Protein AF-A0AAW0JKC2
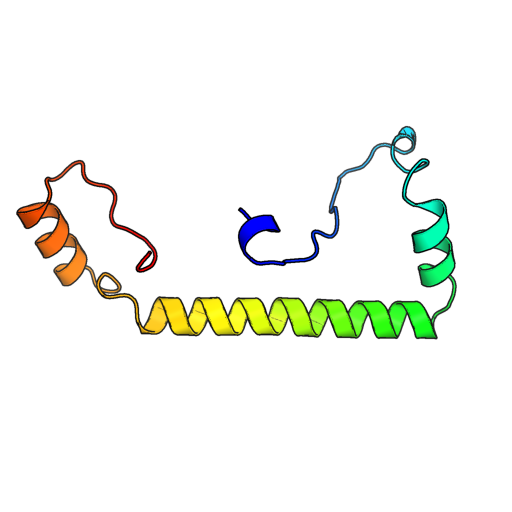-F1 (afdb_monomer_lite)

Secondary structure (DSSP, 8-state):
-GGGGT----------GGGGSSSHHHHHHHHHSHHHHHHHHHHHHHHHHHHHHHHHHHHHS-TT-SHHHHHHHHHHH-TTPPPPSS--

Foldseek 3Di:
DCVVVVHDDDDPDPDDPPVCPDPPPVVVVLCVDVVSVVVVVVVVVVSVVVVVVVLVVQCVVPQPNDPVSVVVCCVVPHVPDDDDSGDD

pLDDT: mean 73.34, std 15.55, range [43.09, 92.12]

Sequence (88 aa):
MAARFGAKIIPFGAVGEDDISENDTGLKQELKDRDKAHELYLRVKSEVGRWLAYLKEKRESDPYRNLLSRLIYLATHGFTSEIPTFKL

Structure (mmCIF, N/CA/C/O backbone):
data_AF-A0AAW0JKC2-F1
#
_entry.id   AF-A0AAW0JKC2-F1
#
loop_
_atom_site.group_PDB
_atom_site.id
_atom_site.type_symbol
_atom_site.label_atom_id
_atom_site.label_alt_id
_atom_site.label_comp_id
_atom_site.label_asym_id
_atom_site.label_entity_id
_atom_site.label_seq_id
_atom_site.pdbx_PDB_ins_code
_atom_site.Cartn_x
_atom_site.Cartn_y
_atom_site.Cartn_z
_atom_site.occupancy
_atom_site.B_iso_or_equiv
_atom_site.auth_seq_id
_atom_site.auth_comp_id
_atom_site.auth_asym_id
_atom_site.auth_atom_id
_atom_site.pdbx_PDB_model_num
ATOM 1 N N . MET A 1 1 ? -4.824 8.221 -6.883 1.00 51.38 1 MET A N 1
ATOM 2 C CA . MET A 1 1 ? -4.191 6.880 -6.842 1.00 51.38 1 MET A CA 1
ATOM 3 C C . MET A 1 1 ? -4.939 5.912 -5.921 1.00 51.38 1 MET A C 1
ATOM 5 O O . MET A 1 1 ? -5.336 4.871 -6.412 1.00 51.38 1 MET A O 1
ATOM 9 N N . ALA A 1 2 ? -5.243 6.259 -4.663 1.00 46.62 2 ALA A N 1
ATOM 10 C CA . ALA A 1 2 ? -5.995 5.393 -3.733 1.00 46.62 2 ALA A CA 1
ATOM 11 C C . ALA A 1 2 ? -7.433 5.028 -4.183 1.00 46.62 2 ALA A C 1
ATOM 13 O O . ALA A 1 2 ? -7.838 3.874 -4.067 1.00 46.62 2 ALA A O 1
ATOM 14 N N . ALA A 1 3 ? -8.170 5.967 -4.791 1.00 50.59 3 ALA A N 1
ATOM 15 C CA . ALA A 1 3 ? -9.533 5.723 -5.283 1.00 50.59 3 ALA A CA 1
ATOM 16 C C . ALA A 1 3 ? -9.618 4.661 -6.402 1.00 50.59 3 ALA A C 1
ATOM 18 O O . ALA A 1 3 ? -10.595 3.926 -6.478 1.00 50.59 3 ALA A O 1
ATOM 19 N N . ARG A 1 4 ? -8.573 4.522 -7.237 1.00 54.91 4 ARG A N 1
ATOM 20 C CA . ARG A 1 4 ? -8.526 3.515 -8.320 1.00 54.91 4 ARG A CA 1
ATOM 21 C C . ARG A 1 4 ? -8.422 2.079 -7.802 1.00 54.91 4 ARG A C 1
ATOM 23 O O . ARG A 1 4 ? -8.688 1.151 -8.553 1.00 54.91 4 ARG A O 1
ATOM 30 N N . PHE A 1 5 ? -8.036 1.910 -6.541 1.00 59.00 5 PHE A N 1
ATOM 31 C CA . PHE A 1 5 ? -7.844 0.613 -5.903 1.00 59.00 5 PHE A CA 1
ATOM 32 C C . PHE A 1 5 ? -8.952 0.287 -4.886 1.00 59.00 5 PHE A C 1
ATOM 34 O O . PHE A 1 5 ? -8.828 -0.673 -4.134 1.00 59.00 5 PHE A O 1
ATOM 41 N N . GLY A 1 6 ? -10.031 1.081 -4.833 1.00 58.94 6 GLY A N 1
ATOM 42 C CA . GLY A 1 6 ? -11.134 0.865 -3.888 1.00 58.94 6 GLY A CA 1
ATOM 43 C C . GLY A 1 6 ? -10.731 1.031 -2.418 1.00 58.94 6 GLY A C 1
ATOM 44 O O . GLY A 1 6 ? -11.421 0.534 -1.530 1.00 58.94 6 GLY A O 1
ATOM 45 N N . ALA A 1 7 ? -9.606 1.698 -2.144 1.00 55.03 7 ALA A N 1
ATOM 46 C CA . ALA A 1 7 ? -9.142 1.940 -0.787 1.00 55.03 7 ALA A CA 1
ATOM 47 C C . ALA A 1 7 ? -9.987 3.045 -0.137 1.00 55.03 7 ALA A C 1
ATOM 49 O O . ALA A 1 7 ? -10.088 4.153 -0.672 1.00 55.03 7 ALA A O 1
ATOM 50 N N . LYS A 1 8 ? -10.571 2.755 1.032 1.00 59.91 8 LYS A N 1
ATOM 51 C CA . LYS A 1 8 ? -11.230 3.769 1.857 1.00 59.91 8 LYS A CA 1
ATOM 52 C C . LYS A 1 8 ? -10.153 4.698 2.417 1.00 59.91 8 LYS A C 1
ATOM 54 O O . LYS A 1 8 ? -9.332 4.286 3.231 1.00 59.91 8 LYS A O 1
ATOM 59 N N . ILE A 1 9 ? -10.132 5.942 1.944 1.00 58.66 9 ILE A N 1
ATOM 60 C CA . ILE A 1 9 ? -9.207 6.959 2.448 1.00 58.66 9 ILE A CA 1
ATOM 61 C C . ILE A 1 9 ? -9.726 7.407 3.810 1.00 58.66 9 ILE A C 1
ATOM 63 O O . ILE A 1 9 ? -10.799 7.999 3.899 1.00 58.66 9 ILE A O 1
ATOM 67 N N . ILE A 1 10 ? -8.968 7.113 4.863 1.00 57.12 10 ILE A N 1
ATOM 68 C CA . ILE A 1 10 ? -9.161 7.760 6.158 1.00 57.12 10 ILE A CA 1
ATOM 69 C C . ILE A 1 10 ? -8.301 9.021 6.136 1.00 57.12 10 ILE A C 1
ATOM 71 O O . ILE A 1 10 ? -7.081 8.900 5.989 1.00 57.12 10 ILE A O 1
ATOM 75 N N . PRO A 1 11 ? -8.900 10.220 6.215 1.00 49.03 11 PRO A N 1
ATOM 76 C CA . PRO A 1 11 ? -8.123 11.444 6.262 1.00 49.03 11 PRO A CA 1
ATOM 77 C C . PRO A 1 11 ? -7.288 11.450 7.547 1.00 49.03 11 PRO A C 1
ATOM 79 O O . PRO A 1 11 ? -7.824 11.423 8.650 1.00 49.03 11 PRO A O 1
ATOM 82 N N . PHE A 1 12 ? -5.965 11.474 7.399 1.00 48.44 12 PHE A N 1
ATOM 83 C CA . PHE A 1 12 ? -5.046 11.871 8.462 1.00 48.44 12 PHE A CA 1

━━━

EXERCISE AIM: Output exactly one stretch of the listing: from the line containing "ATOM 32 C C" through the line containing "ATOM 41 N N", both end lines included.

ANSWER TO THE PROBLEM:
ATOM 32 C C . PHE A 1 5 ? -8.952 0.287 -4.886 1.00 59.00 5 PHE A C 1
ATOM 34 O O . PHE A 1 5 ? -8.828 -0.673 -4.134 1.00 59.00 5 PHE A O 1
ATOM 41 N N . GLY A 1 6 ? -10.031 1.081 -4.833 1.00 58.94 6 GLY A N 1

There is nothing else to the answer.